Rarement en effet les genres auront été plus mélangés : il s’agit d’une tragédie politique, mais chaque scène ou presque atteint à la bouffonnerie ! Corneille s’essaie à un nouveau genre : selon lui, Nicomède doit provoquer l’admiration chez le spectateur, et non plus l’effroi ou les larmes. Grâce à cette nouvelle règle, la théâtralité est poussée à l’extrême. L’ironie cinglante et l’intrépidité du héros mettent le spectateur à distance; au lieu d’une empathie respectueuse, il doit éprouver une intense jubilation devant la mise en pièces de la machine politique, devant les intrigues, les mensonges du théâtre de la politique. Face à ce héros résistant, au-delà de toute mesure, Corneille veut un spectateur lucide et heureux.

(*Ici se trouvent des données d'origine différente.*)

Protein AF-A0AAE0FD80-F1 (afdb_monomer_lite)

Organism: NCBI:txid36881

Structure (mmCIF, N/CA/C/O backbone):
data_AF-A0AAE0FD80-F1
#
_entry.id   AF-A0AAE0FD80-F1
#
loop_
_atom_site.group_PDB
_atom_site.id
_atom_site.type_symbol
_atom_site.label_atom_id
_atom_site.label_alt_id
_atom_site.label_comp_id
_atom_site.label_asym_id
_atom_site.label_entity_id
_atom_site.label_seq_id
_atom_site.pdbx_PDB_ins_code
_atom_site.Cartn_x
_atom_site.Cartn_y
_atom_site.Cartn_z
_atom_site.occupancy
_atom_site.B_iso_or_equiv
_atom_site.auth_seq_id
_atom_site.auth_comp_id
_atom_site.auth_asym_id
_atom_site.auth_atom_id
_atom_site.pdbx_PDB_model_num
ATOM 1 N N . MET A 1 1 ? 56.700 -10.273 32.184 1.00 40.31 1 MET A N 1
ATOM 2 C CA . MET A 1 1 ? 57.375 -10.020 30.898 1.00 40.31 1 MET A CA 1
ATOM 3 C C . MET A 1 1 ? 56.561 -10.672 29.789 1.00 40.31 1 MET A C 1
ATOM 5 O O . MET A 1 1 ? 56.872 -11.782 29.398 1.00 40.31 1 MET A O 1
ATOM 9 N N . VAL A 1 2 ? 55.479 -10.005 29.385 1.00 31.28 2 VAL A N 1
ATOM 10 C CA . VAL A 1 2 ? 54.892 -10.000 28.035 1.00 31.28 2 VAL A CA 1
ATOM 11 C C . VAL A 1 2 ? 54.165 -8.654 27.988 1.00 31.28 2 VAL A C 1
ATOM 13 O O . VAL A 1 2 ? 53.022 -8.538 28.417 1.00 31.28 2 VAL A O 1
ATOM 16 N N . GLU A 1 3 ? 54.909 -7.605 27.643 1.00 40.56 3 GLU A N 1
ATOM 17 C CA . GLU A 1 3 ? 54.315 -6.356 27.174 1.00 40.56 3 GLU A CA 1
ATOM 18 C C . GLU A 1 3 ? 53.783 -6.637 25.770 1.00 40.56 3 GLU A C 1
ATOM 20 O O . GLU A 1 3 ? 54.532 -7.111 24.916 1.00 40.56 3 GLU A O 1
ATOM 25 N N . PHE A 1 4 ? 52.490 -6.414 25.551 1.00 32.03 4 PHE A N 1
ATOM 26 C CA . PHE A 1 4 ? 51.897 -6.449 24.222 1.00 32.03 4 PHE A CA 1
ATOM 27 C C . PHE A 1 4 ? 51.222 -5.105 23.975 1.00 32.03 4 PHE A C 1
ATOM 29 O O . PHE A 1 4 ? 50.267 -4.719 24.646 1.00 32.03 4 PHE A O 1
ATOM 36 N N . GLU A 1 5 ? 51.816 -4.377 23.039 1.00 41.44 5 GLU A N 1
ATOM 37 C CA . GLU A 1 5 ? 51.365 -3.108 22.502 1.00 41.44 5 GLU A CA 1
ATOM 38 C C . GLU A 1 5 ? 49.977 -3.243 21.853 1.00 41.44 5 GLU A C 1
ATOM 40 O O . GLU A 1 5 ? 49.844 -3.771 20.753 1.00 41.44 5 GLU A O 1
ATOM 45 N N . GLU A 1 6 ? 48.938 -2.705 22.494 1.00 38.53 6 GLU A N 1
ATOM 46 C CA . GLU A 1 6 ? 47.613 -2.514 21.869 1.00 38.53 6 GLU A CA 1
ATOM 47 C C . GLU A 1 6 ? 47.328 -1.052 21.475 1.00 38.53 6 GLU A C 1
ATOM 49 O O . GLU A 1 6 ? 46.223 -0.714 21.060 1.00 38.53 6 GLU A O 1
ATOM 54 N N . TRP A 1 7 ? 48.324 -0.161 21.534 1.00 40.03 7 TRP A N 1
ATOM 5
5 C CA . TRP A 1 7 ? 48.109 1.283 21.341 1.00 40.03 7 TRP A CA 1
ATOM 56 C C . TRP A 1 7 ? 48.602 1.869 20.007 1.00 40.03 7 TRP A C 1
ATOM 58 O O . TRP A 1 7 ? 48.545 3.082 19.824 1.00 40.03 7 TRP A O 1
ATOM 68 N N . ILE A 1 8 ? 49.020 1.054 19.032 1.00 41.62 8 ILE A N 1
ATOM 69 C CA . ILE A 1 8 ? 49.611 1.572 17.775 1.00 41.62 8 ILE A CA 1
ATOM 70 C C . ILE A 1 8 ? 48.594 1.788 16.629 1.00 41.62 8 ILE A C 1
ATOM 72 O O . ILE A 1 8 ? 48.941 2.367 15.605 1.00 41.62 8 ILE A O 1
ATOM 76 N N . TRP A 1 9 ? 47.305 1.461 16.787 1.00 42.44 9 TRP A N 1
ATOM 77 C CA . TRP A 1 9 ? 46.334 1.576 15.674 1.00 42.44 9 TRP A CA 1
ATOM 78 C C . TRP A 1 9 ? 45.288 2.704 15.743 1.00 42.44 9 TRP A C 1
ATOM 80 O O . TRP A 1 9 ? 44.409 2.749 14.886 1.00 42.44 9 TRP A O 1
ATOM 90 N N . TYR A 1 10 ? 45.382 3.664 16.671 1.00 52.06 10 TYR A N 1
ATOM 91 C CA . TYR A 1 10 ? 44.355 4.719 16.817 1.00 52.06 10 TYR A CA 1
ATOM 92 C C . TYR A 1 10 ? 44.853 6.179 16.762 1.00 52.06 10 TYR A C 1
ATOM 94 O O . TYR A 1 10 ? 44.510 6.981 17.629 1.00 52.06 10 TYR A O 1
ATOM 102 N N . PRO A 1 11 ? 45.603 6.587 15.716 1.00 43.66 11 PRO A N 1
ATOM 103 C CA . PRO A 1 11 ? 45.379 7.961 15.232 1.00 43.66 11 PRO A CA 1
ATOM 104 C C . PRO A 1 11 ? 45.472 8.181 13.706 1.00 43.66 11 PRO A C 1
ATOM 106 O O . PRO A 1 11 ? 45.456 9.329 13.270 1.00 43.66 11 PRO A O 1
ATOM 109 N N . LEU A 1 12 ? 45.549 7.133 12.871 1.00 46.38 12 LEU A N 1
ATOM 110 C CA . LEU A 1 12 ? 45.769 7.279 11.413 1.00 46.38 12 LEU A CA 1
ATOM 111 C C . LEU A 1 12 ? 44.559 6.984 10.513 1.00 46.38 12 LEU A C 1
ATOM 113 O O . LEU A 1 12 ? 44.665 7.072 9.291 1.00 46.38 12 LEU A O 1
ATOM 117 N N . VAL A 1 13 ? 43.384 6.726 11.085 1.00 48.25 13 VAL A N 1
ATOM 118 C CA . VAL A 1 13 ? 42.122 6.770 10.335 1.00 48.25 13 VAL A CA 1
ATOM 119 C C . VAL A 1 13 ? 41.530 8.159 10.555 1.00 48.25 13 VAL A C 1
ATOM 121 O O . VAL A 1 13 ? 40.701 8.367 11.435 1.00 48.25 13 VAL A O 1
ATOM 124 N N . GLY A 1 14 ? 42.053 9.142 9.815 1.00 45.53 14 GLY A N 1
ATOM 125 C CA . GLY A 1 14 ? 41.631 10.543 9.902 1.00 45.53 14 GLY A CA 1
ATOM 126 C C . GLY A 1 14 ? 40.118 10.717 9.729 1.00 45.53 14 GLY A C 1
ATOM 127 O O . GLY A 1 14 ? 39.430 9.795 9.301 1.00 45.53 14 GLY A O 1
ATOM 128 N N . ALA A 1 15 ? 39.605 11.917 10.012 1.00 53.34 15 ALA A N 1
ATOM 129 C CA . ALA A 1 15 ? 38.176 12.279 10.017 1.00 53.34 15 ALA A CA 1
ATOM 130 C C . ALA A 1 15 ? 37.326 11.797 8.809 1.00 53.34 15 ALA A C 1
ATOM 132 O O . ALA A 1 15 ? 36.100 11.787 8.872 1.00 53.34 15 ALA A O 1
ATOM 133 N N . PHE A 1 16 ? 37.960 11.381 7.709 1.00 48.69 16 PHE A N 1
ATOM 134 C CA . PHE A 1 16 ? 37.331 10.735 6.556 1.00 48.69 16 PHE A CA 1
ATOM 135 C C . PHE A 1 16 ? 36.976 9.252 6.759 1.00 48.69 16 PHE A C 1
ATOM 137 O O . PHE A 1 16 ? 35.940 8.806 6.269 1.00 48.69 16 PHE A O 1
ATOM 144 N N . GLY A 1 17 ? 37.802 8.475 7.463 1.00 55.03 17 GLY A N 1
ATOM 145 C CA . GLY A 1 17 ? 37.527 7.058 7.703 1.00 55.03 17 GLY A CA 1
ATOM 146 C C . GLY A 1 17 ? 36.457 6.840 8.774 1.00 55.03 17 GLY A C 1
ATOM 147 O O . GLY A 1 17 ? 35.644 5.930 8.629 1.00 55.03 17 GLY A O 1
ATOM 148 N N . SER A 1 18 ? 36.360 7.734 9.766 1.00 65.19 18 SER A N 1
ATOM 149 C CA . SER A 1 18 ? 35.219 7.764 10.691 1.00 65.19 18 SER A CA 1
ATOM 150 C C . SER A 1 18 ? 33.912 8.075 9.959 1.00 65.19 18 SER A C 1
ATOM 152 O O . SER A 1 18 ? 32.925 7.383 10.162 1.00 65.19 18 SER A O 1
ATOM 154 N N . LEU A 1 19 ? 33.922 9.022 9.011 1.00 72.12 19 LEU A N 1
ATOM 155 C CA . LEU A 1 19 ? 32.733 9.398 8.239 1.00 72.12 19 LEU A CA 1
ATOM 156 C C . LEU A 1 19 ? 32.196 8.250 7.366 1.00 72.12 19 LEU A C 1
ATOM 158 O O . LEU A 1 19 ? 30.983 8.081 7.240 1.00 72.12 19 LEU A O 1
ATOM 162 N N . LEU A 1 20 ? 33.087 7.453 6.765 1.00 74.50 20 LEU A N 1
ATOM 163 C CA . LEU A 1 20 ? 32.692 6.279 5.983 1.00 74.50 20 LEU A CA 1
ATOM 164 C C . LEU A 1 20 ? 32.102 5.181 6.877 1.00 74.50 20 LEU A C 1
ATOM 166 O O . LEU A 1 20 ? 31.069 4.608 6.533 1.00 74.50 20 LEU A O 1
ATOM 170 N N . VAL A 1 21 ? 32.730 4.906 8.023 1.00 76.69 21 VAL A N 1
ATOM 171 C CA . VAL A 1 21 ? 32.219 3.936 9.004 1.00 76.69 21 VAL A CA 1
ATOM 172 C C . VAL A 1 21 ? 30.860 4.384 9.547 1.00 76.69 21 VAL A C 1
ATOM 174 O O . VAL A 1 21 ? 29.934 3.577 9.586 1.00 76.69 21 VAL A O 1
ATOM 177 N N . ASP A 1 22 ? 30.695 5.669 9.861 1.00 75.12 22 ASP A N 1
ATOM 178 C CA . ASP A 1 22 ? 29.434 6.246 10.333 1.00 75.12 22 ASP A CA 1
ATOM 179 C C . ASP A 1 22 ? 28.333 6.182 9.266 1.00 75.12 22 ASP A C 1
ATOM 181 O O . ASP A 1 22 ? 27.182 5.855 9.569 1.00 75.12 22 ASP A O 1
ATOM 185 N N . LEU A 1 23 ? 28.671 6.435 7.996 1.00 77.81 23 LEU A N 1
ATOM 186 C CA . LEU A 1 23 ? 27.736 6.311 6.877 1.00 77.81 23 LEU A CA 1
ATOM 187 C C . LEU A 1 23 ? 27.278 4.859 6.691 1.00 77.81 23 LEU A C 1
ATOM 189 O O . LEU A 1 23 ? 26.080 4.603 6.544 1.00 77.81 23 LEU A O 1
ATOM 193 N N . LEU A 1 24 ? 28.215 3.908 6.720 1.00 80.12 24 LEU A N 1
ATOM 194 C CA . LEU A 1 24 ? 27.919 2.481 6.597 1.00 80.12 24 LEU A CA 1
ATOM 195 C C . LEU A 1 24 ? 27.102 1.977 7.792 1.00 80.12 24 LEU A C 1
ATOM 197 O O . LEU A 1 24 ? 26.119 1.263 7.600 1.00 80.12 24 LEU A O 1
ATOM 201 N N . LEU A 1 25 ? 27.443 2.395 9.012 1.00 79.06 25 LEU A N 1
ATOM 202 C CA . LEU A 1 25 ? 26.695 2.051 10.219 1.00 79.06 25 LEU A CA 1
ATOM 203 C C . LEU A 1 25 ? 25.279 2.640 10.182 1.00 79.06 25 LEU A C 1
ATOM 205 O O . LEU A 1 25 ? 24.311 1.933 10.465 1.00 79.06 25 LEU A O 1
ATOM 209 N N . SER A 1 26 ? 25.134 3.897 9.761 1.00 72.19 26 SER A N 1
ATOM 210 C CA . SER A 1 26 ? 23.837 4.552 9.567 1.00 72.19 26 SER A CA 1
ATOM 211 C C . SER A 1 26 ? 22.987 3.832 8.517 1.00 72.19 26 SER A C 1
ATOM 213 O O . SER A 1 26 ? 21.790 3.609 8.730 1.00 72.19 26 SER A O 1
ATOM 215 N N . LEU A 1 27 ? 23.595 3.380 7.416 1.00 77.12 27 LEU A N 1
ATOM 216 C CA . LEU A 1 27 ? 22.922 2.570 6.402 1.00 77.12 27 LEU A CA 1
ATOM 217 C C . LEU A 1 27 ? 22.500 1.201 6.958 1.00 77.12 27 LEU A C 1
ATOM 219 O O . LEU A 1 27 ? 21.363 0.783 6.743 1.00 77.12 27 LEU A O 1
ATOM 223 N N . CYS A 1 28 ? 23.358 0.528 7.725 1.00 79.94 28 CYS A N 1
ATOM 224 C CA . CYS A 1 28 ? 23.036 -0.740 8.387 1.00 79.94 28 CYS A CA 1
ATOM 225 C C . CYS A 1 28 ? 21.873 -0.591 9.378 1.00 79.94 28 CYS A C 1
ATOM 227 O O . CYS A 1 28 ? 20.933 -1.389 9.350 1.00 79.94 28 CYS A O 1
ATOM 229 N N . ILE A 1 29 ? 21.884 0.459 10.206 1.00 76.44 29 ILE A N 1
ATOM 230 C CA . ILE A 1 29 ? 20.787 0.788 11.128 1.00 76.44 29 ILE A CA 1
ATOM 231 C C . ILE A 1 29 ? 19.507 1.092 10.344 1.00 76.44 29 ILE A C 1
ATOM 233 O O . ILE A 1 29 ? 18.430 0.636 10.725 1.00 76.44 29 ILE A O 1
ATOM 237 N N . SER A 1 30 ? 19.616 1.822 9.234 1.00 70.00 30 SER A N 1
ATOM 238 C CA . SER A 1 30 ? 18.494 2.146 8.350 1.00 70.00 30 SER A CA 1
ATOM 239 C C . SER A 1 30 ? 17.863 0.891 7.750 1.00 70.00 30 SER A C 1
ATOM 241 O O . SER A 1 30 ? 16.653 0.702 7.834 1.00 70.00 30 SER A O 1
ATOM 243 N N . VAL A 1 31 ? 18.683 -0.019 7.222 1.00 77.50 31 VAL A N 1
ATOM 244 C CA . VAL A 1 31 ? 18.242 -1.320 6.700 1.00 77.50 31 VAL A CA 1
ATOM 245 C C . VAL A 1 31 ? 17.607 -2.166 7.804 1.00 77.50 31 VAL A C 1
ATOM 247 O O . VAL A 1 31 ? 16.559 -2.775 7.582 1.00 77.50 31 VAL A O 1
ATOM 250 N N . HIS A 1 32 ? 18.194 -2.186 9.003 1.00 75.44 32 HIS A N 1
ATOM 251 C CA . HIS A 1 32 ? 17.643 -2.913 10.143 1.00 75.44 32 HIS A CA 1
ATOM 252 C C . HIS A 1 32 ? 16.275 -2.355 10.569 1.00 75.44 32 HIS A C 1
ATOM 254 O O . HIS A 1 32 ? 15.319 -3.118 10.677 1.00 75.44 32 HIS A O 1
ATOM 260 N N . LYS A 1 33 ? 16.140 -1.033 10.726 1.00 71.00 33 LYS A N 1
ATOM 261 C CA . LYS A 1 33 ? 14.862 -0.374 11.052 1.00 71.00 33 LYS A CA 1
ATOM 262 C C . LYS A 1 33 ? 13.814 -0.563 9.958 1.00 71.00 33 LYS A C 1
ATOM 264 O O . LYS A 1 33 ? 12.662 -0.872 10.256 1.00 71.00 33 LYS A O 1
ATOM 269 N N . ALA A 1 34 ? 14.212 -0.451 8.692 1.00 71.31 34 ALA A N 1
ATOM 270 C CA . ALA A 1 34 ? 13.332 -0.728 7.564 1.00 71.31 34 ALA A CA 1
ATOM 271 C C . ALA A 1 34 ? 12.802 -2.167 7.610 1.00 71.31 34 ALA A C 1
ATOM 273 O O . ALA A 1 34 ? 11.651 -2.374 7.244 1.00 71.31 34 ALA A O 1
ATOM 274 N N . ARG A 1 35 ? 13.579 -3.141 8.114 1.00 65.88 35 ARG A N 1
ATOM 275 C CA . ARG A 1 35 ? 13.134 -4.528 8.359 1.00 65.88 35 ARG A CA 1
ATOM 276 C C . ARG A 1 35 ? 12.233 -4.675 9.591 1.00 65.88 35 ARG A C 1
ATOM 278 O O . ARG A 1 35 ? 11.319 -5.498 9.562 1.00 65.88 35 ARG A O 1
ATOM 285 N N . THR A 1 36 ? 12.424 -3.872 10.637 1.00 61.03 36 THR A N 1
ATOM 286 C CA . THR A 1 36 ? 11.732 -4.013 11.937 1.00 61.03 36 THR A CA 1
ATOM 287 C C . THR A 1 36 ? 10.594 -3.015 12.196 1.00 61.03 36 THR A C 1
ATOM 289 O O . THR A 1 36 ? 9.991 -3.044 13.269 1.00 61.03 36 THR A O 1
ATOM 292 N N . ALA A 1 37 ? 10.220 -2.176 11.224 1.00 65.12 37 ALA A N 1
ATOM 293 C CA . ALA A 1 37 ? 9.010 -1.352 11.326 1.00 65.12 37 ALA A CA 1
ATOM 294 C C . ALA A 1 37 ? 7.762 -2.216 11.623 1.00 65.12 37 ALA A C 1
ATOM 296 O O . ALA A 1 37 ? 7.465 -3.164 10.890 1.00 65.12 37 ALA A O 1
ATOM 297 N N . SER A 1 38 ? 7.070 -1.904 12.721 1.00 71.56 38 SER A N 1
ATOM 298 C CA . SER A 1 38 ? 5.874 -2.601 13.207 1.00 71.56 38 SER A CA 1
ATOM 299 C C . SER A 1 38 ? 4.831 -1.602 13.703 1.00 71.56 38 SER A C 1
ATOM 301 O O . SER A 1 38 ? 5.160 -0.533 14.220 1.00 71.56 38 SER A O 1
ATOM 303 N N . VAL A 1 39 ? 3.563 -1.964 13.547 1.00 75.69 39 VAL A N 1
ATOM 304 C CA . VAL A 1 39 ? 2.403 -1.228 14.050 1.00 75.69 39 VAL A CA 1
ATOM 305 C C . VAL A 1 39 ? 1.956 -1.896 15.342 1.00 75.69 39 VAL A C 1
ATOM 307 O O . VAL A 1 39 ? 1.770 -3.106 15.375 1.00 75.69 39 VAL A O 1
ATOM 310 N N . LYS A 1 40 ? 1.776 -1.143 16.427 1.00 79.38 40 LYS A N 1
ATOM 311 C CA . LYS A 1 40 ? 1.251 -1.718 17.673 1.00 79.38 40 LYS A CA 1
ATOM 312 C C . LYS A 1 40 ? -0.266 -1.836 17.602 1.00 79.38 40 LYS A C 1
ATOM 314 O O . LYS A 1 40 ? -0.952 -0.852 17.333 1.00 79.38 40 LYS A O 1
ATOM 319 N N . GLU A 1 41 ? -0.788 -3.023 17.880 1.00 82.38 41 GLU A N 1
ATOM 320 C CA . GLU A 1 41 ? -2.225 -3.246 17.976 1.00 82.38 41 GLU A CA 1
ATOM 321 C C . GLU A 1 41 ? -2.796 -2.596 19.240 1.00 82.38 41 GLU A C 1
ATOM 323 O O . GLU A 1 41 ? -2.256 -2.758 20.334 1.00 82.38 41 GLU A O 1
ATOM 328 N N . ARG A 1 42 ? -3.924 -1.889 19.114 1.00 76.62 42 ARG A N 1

Cette pièce aujourd’hui est passionnante du point de vue politique, mais également du point de vue de sa forme: il y a constamment du théâtre dans le théâtre et c’est cette théâtralité exhibée (comédie/tragédie du pouvoir) qui fait de Nicomède une pièce singulière, et m’a donné envie d’expérimenter une mise en scène contemporaine dans laquelle les spectateurs seront proches des acteurs, invités en quelque sorte dans le théâtre en train de se faire ! Les sentiments amoureux, les situations politiques, sont connus pour être les ingrédients essentiels de ce théâtre.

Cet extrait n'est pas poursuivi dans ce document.